---------- Data shown ----------

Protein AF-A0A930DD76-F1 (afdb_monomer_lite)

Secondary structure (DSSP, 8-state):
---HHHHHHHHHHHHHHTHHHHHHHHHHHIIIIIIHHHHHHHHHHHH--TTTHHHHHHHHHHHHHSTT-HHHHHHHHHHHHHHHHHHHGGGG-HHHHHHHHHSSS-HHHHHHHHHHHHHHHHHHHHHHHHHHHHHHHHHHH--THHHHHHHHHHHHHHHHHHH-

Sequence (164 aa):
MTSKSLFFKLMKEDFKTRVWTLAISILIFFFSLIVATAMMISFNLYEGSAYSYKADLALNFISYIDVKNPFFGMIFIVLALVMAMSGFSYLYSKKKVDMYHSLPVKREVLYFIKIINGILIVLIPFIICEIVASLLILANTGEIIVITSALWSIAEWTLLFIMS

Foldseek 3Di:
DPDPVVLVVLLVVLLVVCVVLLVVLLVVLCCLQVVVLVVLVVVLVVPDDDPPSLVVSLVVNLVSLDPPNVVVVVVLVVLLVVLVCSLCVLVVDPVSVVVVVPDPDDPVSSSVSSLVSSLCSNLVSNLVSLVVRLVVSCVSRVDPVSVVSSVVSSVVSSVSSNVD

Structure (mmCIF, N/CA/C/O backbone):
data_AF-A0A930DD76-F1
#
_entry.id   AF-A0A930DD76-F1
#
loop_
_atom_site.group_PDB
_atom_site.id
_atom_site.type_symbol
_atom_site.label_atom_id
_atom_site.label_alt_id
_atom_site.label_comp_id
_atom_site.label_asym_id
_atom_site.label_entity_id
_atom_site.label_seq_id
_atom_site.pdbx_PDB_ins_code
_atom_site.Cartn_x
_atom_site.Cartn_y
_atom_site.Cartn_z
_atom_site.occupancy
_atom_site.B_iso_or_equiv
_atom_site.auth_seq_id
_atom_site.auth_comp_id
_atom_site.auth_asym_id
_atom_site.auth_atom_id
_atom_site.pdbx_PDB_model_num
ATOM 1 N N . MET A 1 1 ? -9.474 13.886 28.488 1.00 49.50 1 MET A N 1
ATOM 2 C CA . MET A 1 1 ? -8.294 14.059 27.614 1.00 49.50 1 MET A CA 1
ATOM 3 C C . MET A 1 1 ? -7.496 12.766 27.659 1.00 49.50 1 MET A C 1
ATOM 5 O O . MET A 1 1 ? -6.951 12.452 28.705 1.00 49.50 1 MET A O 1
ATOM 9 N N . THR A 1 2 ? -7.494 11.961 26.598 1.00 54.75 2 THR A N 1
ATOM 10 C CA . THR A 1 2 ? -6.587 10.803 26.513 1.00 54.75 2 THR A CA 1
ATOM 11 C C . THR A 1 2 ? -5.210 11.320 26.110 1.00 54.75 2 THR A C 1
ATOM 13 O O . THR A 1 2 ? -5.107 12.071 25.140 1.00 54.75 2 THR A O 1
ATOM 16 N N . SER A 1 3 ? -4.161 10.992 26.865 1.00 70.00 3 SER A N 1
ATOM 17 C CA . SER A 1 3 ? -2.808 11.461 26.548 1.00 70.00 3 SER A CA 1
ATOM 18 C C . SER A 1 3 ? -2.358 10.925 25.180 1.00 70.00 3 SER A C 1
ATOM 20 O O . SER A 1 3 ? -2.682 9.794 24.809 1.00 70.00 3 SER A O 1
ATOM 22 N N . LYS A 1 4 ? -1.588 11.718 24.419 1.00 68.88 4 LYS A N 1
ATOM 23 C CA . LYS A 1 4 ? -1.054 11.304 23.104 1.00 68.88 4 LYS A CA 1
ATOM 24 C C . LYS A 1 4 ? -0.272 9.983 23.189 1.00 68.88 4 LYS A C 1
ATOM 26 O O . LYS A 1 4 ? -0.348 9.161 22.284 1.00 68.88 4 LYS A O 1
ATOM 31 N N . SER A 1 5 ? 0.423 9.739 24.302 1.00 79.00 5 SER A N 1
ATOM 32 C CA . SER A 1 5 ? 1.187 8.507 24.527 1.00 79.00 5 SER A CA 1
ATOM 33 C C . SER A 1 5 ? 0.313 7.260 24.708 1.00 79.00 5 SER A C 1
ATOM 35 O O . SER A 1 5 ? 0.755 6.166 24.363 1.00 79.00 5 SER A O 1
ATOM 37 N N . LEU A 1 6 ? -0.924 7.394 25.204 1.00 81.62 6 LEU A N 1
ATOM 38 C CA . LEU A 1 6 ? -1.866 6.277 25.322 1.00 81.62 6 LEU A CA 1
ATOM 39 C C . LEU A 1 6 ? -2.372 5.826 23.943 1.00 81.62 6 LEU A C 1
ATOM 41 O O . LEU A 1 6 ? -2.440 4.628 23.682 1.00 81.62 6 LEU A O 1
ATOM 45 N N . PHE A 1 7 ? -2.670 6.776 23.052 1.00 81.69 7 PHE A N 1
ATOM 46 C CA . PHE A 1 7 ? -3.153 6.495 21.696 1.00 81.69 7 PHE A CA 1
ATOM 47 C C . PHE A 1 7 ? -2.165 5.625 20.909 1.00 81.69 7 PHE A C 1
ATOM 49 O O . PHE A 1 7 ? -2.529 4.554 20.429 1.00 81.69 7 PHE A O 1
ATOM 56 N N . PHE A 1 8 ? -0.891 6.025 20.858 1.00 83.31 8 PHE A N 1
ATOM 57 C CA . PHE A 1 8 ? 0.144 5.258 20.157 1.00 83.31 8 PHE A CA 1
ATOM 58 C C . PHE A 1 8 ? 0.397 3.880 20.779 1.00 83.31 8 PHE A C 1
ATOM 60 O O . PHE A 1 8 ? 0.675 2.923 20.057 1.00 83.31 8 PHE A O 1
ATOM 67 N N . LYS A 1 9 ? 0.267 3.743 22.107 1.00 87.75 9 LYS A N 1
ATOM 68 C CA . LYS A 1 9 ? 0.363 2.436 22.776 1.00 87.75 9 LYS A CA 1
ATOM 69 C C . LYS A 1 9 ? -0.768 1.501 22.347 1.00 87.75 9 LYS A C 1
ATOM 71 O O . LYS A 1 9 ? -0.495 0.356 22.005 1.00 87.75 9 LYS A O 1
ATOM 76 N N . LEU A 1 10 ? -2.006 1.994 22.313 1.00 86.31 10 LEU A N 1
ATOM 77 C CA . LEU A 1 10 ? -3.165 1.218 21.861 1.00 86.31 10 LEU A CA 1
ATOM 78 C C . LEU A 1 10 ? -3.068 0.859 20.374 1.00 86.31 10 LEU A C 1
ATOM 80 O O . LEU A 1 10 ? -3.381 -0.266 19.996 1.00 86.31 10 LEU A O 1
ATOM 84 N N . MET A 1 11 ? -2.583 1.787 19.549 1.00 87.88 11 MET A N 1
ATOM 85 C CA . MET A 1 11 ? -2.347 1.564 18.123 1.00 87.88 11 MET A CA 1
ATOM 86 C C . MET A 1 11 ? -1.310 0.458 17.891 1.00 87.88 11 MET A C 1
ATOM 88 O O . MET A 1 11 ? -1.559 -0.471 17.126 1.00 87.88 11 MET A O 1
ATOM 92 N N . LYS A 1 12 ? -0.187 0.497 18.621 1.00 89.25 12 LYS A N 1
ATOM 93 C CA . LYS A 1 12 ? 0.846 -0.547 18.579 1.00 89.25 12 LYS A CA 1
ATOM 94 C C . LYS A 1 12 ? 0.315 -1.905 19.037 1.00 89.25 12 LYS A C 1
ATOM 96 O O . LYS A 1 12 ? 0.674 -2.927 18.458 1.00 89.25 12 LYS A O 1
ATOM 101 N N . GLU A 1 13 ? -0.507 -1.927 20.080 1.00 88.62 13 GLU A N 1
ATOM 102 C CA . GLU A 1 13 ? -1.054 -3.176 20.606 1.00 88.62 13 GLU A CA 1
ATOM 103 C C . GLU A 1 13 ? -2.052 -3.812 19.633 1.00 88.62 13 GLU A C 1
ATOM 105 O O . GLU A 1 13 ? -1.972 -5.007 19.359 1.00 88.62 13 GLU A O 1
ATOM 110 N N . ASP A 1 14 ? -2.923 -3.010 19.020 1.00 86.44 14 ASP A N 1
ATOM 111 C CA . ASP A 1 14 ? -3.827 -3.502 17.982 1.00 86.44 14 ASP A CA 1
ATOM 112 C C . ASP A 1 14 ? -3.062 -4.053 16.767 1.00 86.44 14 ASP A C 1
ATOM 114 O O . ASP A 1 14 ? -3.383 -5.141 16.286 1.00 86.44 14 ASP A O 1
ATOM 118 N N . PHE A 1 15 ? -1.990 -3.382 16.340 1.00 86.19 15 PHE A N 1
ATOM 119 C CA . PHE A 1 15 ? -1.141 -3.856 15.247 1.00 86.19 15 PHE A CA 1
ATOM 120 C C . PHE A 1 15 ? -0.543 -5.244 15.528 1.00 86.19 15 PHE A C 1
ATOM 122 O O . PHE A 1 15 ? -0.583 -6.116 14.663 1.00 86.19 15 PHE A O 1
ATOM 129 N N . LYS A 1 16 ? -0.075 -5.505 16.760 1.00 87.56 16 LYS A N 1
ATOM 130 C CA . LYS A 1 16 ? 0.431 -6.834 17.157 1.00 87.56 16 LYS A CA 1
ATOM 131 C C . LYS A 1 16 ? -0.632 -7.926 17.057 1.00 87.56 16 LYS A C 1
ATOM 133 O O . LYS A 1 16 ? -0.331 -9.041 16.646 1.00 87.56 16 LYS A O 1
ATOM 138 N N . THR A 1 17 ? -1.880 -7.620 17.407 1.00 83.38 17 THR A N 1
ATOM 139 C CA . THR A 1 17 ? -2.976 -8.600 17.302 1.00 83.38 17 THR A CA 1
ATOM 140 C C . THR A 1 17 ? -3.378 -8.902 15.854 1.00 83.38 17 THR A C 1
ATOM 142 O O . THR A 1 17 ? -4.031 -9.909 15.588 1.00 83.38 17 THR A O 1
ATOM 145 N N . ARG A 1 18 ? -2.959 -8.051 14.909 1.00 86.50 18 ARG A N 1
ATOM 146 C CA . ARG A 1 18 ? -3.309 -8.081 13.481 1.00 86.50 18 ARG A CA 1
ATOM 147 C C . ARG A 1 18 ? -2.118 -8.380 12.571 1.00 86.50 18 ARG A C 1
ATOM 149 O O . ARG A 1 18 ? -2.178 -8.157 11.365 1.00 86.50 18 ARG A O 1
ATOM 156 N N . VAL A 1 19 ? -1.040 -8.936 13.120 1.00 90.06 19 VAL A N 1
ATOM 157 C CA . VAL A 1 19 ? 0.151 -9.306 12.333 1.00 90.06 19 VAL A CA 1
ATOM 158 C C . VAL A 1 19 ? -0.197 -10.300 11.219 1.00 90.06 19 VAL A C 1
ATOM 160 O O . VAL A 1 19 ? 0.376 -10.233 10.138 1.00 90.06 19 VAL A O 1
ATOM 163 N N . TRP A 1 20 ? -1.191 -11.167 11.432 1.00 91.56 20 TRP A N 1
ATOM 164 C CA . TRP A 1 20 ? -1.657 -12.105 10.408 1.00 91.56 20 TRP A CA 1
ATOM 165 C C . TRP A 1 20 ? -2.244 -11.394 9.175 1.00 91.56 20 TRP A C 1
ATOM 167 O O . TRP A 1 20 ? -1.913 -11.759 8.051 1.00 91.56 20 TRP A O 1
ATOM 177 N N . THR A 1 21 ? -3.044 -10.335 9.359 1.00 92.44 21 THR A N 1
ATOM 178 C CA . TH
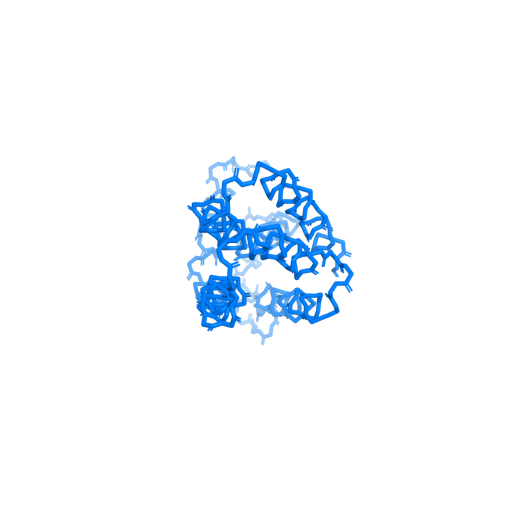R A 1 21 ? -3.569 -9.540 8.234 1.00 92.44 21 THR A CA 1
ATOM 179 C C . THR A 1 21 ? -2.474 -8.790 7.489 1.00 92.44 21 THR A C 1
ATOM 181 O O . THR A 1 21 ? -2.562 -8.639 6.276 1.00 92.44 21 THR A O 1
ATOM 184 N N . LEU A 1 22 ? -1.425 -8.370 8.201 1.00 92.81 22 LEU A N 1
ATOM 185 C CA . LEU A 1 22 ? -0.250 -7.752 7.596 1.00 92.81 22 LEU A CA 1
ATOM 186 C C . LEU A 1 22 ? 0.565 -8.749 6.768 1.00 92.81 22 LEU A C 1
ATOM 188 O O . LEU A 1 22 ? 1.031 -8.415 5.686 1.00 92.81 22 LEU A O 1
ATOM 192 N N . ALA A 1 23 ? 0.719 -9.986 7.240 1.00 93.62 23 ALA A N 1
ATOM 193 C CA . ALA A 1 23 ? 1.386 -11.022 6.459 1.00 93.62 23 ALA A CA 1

----------

# Goal of the exercise:
An exact copy of the lines from the one with "ATOM 185 C CA" through the final line of the entries is the whole answer.

# Answer below:
ATOM 185 C CA . LEU A 1 22 ? -0.250 -7.752 7.596 1.00 92.81 22 LEU A CA 1
ATOM 186 C C . LEU A 1 22 ? 0.565 -8.749 6.768 1.00 92.81 22 LEU A C 1
ATOM 188 O O . LEU A 1 22 ? 1.031 -8.415 5.686 1.00 92.81 22 LEU A O 1
ATOM 192 N N . ALA A 1 23 ? 0.719 -9.986 7.240 1.00 93.62 23 ALA A N 1
ATOM 193 C CA . ALA A 1 23 ? 1.386 -11.022 6.459 1.00 93.62 23 ALA A CA 1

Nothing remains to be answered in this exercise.